#### [Aim of the task]
In the material below, find the line containing "ATOM 119 C C" and the line containing "ATOM 167 N N . THR". Output those two lines and all lines between them exactly, without pictures.

#### [Working data]
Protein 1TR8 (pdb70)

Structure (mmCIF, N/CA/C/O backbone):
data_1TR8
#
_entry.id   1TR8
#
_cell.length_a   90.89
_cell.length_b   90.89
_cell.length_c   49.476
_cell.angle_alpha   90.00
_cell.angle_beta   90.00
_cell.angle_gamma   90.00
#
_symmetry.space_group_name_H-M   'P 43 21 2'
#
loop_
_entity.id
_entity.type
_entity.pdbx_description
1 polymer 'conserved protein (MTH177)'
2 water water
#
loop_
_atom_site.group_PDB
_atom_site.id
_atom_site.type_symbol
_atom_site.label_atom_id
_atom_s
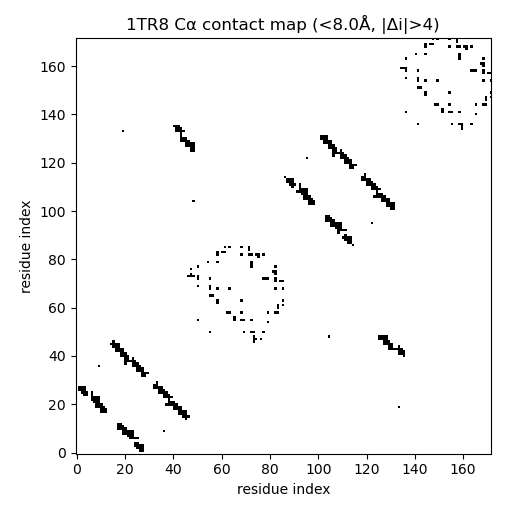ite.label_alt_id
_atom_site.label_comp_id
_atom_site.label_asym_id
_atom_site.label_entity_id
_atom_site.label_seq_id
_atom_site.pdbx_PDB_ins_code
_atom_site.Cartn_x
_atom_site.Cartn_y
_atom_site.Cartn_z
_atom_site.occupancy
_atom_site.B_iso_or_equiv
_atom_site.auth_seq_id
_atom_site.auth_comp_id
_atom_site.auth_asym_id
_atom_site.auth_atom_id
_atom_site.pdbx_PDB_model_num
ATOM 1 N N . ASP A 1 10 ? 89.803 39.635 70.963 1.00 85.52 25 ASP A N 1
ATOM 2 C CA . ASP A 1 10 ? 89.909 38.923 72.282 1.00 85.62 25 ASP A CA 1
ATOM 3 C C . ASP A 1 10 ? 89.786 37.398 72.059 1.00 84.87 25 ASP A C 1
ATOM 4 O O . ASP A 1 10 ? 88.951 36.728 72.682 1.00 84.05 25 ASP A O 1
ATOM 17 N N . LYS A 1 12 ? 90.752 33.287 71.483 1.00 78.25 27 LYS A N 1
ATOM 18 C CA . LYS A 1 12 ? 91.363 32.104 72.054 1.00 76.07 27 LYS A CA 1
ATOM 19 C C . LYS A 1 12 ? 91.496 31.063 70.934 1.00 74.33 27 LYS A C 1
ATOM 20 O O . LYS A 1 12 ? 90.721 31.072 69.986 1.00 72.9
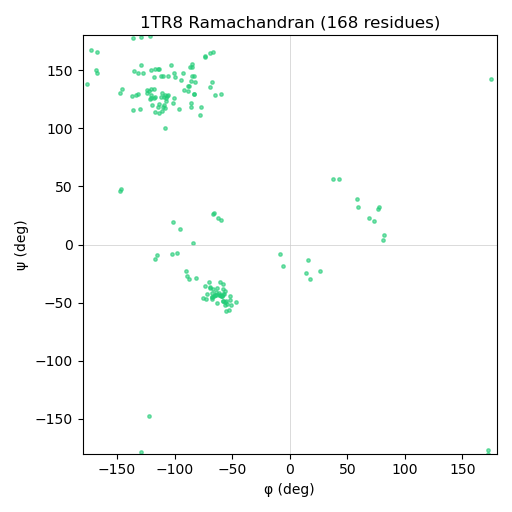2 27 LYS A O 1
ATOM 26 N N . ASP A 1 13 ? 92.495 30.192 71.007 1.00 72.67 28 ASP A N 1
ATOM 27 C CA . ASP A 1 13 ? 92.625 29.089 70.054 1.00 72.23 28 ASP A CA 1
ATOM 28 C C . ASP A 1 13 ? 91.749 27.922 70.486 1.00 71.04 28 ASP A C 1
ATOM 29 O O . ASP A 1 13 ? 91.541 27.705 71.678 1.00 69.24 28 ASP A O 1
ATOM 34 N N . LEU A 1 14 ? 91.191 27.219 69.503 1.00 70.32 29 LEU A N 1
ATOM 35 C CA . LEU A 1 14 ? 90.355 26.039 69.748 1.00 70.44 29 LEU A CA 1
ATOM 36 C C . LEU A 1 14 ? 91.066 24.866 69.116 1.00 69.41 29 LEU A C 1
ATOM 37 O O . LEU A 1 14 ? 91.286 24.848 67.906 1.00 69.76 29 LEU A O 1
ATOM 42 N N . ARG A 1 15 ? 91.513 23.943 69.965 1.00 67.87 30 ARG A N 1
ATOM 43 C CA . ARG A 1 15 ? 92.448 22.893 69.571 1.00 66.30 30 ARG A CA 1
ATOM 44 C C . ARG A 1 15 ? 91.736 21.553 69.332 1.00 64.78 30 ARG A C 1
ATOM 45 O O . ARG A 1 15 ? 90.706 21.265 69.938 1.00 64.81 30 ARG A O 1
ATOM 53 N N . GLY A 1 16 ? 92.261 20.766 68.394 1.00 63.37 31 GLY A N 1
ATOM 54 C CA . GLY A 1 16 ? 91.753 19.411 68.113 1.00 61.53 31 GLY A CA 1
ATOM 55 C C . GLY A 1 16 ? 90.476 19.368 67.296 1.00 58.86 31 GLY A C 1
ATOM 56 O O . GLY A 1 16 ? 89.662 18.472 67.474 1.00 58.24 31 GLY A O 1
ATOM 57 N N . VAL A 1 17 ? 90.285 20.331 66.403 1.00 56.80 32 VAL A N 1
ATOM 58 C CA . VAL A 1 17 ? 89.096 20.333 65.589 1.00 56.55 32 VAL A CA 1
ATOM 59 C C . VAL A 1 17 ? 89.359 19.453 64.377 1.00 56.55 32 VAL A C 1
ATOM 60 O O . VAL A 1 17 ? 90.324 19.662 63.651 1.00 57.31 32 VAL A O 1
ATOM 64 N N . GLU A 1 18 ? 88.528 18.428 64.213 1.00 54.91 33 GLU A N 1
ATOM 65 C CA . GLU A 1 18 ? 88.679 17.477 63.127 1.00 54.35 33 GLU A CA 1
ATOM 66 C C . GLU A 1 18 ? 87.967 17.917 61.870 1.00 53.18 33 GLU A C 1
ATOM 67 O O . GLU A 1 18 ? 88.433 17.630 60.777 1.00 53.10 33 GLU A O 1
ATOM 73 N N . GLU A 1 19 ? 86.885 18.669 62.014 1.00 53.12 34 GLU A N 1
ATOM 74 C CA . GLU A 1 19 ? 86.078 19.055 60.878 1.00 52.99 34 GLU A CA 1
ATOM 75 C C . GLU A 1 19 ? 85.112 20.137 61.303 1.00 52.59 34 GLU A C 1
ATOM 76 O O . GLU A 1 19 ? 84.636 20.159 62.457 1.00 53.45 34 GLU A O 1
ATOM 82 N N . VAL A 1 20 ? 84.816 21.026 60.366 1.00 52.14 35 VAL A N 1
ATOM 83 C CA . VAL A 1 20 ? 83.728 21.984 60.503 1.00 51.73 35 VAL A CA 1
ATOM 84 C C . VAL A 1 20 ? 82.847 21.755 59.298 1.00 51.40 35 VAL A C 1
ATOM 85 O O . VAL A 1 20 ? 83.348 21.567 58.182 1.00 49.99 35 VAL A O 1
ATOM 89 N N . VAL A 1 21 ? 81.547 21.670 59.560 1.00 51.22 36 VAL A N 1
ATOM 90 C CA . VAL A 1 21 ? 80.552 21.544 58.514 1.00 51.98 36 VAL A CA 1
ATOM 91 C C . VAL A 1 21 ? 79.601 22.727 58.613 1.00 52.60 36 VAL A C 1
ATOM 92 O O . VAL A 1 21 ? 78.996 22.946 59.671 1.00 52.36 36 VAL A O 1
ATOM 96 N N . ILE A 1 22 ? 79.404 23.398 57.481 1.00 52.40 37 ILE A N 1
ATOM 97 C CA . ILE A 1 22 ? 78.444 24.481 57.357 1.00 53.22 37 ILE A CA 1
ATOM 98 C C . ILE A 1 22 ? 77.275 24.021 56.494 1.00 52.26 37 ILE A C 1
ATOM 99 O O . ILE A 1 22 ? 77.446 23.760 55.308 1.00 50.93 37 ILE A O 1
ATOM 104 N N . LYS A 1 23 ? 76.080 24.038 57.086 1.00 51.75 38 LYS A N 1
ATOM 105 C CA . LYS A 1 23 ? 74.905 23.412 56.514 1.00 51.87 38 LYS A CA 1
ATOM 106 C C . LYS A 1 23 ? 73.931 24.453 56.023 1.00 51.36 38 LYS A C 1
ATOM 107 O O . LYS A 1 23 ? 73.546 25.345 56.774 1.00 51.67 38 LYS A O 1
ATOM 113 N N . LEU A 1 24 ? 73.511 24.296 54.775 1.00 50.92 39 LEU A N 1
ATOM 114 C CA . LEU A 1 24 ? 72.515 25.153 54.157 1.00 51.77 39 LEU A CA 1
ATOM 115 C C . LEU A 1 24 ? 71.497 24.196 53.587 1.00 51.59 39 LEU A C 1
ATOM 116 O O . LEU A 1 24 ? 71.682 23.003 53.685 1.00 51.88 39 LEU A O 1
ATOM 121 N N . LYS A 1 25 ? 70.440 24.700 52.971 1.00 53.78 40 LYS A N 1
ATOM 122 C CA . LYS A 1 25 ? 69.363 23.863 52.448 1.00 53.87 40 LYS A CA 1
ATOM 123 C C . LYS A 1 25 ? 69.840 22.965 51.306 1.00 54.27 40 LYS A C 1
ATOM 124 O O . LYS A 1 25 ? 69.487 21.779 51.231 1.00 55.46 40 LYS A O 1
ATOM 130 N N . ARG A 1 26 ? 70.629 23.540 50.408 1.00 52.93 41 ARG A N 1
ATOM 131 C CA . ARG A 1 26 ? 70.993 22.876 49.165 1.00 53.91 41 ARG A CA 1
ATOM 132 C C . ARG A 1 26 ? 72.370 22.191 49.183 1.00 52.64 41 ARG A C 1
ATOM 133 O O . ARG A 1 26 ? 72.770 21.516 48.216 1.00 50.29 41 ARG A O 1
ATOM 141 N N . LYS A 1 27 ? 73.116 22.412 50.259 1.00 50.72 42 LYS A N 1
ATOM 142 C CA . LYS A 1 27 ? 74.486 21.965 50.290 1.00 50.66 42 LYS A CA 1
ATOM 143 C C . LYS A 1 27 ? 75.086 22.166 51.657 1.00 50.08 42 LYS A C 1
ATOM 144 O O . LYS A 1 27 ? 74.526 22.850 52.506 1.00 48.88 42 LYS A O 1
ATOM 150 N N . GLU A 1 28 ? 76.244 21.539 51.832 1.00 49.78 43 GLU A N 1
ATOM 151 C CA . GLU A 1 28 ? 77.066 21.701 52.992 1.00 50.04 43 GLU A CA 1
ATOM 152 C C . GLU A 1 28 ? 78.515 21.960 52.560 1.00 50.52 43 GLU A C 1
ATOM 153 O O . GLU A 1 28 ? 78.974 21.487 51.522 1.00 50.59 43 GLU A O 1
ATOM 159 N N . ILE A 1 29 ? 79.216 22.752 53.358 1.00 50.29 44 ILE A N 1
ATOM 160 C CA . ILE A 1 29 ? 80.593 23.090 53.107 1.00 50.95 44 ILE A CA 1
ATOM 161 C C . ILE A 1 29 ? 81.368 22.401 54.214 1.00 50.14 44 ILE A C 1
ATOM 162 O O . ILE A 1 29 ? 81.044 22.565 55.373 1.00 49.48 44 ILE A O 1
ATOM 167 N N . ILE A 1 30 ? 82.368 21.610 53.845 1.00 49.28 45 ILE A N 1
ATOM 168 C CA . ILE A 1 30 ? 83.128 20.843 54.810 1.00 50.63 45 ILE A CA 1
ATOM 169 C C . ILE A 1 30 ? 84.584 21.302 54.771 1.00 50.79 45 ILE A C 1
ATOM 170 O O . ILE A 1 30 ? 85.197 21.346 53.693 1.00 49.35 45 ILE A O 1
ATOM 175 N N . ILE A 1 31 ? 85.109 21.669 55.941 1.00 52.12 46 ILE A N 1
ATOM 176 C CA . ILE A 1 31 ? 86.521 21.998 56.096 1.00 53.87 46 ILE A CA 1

---

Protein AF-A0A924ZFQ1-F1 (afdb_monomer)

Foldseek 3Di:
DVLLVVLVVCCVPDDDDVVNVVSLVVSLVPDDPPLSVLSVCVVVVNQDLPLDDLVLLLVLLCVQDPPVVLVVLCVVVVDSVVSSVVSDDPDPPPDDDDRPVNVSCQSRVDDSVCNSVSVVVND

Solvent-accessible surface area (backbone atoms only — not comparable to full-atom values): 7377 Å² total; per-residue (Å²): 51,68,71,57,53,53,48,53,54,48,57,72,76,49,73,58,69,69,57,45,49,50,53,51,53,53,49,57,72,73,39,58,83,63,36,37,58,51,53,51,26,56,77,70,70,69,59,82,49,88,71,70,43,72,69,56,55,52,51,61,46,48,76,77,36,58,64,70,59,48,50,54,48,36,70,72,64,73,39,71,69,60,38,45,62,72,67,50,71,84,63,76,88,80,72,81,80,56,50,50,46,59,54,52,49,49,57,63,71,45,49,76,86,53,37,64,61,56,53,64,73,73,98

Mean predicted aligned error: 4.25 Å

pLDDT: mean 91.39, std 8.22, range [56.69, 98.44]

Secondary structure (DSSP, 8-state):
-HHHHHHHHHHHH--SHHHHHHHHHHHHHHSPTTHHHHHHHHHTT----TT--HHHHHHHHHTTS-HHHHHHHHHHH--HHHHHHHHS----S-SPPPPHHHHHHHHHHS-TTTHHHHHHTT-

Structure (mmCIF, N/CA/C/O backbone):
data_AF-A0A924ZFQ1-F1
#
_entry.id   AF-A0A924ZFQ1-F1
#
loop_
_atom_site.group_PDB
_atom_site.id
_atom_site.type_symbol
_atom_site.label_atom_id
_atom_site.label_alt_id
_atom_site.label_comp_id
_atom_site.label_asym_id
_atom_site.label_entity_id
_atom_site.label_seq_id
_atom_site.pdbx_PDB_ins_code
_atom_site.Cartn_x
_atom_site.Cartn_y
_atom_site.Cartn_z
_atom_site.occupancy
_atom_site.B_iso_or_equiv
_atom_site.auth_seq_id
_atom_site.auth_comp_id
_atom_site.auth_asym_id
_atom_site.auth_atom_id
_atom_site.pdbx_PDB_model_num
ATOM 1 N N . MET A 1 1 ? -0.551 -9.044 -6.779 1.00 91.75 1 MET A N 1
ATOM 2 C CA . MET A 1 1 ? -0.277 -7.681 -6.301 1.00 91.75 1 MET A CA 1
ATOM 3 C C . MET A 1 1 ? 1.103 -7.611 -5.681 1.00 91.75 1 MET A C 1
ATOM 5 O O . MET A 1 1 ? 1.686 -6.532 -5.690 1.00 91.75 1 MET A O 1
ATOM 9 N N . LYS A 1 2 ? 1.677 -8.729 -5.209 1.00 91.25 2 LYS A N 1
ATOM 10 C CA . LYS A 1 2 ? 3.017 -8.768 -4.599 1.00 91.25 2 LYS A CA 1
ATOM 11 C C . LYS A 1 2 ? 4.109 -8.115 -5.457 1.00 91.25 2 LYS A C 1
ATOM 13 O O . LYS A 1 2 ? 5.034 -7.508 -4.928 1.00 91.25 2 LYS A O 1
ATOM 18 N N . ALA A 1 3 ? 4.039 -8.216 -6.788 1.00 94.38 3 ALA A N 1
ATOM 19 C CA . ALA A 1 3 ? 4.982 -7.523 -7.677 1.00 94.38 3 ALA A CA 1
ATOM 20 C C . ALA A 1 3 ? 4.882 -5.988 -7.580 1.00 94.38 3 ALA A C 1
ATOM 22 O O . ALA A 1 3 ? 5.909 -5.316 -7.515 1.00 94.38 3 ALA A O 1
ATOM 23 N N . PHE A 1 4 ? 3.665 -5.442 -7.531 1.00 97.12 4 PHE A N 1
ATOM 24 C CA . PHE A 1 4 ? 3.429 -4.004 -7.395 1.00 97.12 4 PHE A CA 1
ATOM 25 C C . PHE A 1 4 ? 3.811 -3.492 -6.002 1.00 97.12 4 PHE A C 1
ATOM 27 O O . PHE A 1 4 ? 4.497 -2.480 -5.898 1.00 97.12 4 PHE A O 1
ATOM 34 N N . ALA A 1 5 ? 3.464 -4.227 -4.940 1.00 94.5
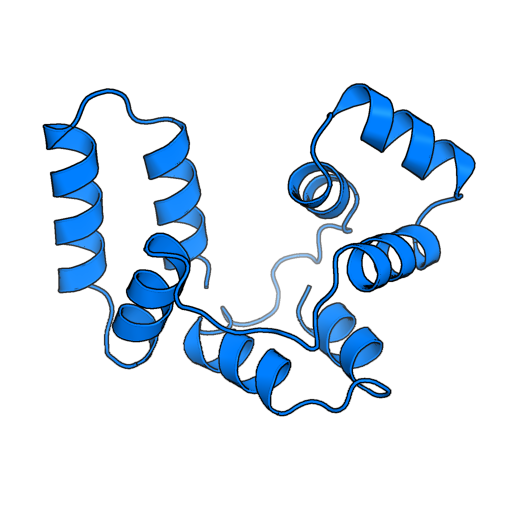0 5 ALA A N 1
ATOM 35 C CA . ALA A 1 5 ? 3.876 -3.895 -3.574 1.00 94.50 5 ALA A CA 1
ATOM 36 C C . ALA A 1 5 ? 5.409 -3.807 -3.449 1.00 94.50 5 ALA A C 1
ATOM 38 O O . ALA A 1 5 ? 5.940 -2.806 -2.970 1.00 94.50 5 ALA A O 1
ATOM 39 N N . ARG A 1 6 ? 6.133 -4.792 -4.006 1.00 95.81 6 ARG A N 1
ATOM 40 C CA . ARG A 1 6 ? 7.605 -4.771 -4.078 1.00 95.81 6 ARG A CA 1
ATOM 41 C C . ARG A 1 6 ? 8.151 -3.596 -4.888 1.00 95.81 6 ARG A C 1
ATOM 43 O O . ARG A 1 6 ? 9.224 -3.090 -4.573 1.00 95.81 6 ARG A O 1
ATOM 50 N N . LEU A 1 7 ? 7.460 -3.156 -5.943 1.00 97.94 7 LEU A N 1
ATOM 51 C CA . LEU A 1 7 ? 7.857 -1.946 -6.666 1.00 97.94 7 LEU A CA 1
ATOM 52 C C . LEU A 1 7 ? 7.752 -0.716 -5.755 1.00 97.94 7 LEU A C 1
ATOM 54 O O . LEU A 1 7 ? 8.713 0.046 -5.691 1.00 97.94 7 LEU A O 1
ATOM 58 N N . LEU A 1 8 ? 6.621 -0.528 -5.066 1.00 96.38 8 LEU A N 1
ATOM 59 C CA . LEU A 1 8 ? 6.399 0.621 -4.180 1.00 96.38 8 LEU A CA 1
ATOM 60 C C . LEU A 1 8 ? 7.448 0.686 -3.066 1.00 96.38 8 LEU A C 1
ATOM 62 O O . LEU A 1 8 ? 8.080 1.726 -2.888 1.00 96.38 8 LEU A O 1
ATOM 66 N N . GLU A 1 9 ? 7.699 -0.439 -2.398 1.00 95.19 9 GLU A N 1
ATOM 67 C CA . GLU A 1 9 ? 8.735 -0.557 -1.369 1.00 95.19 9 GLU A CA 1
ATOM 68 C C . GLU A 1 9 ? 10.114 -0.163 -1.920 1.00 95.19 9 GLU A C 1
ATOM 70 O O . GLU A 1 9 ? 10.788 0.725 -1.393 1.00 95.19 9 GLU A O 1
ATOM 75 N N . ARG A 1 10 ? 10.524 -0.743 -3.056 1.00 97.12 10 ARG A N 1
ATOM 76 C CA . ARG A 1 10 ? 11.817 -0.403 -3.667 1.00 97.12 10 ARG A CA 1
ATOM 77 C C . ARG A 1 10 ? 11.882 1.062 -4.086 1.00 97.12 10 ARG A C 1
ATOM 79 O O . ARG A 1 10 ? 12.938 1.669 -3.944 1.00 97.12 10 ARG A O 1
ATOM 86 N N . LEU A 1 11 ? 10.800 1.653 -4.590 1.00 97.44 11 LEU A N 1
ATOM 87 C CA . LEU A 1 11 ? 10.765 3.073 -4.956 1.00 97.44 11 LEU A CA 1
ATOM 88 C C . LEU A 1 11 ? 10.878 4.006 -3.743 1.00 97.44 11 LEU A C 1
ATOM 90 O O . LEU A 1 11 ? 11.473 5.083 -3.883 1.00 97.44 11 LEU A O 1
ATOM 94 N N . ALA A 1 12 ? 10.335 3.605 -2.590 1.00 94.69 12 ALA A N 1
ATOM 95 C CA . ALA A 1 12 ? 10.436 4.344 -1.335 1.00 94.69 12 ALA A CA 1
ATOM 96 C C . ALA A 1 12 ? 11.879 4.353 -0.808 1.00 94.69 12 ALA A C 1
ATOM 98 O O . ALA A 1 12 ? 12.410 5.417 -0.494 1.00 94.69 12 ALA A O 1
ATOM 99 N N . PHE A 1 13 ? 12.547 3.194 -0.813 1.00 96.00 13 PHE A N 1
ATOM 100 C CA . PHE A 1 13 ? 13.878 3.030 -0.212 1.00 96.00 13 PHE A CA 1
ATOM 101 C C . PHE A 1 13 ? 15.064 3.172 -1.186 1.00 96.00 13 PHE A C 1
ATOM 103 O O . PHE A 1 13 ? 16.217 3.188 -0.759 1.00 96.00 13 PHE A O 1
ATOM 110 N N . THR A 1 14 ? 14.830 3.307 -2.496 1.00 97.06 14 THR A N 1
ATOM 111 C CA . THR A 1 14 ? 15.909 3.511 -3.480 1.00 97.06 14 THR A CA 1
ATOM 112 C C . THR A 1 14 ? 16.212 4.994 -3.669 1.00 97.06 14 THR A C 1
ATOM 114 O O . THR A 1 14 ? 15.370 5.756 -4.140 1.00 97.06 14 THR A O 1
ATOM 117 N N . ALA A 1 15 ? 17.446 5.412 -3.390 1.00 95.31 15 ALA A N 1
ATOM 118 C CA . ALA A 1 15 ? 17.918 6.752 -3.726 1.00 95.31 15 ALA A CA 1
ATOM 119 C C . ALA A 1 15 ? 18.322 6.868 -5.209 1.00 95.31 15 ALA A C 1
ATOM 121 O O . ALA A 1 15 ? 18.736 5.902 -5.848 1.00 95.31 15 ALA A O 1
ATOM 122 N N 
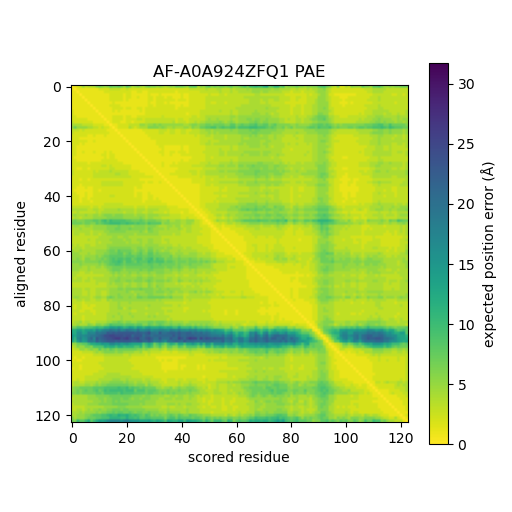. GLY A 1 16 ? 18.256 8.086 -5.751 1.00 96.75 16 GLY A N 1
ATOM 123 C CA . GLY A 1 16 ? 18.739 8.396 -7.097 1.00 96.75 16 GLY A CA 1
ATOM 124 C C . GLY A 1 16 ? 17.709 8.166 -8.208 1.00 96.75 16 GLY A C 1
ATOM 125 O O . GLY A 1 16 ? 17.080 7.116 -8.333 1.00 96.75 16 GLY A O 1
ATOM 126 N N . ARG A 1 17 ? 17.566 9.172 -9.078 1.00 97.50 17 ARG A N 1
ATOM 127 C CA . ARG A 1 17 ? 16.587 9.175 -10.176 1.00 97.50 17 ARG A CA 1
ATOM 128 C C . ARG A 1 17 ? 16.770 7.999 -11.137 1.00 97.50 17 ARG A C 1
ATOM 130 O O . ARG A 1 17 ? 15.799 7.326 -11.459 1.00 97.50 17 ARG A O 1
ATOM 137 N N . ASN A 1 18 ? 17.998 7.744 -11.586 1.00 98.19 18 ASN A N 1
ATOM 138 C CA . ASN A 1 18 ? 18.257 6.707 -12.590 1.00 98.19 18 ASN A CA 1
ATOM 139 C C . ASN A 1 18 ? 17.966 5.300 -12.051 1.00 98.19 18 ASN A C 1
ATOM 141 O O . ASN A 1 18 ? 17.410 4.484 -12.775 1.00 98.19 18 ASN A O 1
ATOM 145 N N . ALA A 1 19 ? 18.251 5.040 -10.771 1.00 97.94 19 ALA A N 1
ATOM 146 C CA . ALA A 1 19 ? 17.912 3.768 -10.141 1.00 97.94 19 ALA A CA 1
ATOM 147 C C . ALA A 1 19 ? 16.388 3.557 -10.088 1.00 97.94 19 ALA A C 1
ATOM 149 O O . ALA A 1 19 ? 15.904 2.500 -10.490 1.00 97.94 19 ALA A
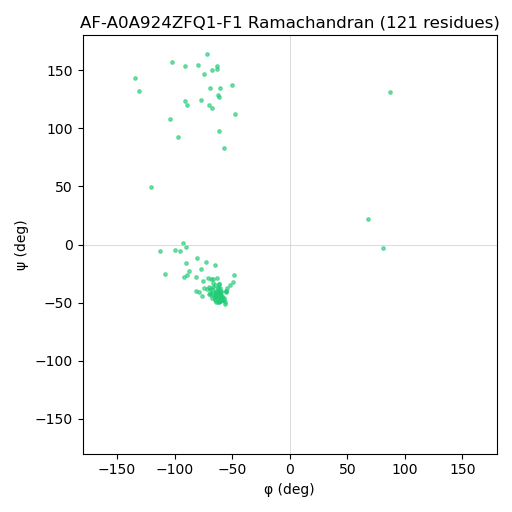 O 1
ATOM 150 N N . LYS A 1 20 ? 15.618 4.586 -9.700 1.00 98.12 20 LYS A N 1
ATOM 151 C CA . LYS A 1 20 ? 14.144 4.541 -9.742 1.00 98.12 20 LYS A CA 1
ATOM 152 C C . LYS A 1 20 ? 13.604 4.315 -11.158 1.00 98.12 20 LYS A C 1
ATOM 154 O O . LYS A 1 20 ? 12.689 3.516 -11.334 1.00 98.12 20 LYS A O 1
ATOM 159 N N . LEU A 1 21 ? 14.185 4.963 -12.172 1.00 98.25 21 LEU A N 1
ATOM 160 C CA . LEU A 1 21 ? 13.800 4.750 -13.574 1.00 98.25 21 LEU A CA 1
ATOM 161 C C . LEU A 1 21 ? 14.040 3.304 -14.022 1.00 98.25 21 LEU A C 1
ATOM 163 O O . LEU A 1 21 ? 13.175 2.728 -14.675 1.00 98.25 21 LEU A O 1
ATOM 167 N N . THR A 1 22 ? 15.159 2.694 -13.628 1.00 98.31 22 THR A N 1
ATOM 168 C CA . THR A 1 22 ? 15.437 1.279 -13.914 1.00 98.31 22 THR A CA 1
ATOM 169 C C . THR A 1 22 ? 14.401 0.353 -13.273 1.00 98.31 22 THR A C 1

#### [Response area]
ATOM 119 C C . ALA A 1 15 ? 18.322 6.868 -5.209 1.00 95.31 15 ALA A C 1
ATOM 121 O O . ALA A 1 15 ? 18.736 5.902 -5.848 1.00 95.31 15 ALA A O 1
ATOM 122 N N 
. GLY A 1 16 ? 18.256 8.086 -5.751 1.00 96.75 16 GLY A N 1
ATOM 123 C CA . GLY A 1 16 ? 18.739 8.396 -7.097 1.00 96.75 16 GLY A CA 1
ATOM 124 C C . GLY A 1 16 ? 17.709 8.166 -8.208 1.00 96.75 16 GLY A C 1
ATOM 125 O O . GLY A 1 16 ? 17.080 7.116 -8.333 1.00 96.75 16 GLY A O 1
ATOM 126 N N . ARG A 1 17 ? 17.566 9.172 -9.078 1.00 97.50 17 ARG A N 1
ATOM 127 C CA . ARG A 1 17 ? 16.587 9.175 -10.176 1.00 97.50 17 ARG A CA 1
ATOM 128 C C . ARG A 1 17 ? 16.770 7.999 -11.137 1.00 97.50 17 ARG A C 1
ATOM 130 O O . ARG A 1 17 ? 15.799 7.326 -11.459 1.00 97.50 17 ARG A O 1
ATOM 137 N N . ASN A 1 18 ? 17.998 7.744 -11.586 1.00 98.19 18 ASN A N 1
ATOM 138 C CA . ASN A 1 18 ? 18.257 6.707 -12.590 1.00 98.19 18 ASN A CA 1
ATOM 139 C C . ASN A 1 18 ? 17.966 5.300 -12.051 1.00 98.19 18 ASN A C 1
ATOM 141 O O . ASN A 1 18 ? 17.410 4.484 -12.775 1.00 98.19 18 ASN A O 1
ATOM 145 N N . ALA A 1 19 ? 18.251 5.040 -10.771 1.00 97.94 19 ALA A N 1
ATOM 146 C CA . ALA A 1 19 ? 17.912 3.768 -10.141 1.00 97.94 19 ALA A CA 1
ATOM 147 C C . ALA A 1 19 ? 16.388 3.557 -10.088 1.00 97.94 19 ALA A C 1
ATOM 149 O O . ALA A 1 19 ? 15.904 2.500 -10.490 1.00 97.94 19 ALA A
 O 1
ATOM 150 N N . LYS A 1 20 ? 15.618 4.586 -9.700 1.00 98.12 20 LYS A N 1
ATOM 151 C CA . LYS A 1 20 ? 14.144 4.541 -9.742 1.00 98.12 20 LYS A CA 1
ATOM 152 C C . LYS A 1 20 ? 13.604 4.315 -11.158 1.00 98.12 20 LYS A C 1
ATOM 154 O O . LYS A 1 20 ? 12.689 3.516 -11.334 1.00 98.12 20 LYS A O 1
ATOM 159 N N . LEU A 1 21 ? 14.185 4.963 -12.172 1.00 98.25 21 LEU A N 1
ATOM 160 C CA . LEU A 1 21 ? 13.800 4.750 -13.574 1.00 98.25 21 LEU A CA 1
ATOM 161 C C . LEU A 1 21 ? 14.040 3.304 -14.022 1.00 98.25 21 LEU A C 1
ATOM 163 O O . LEU A 1 21 ? 13.175 2.728 -14.675 1.00 98.25 21 LEU A O 1
ATOM 167 N N . THR A 1 22 ? 15.159 2.694 -13.628 1.00 98.31 22 THR A N 1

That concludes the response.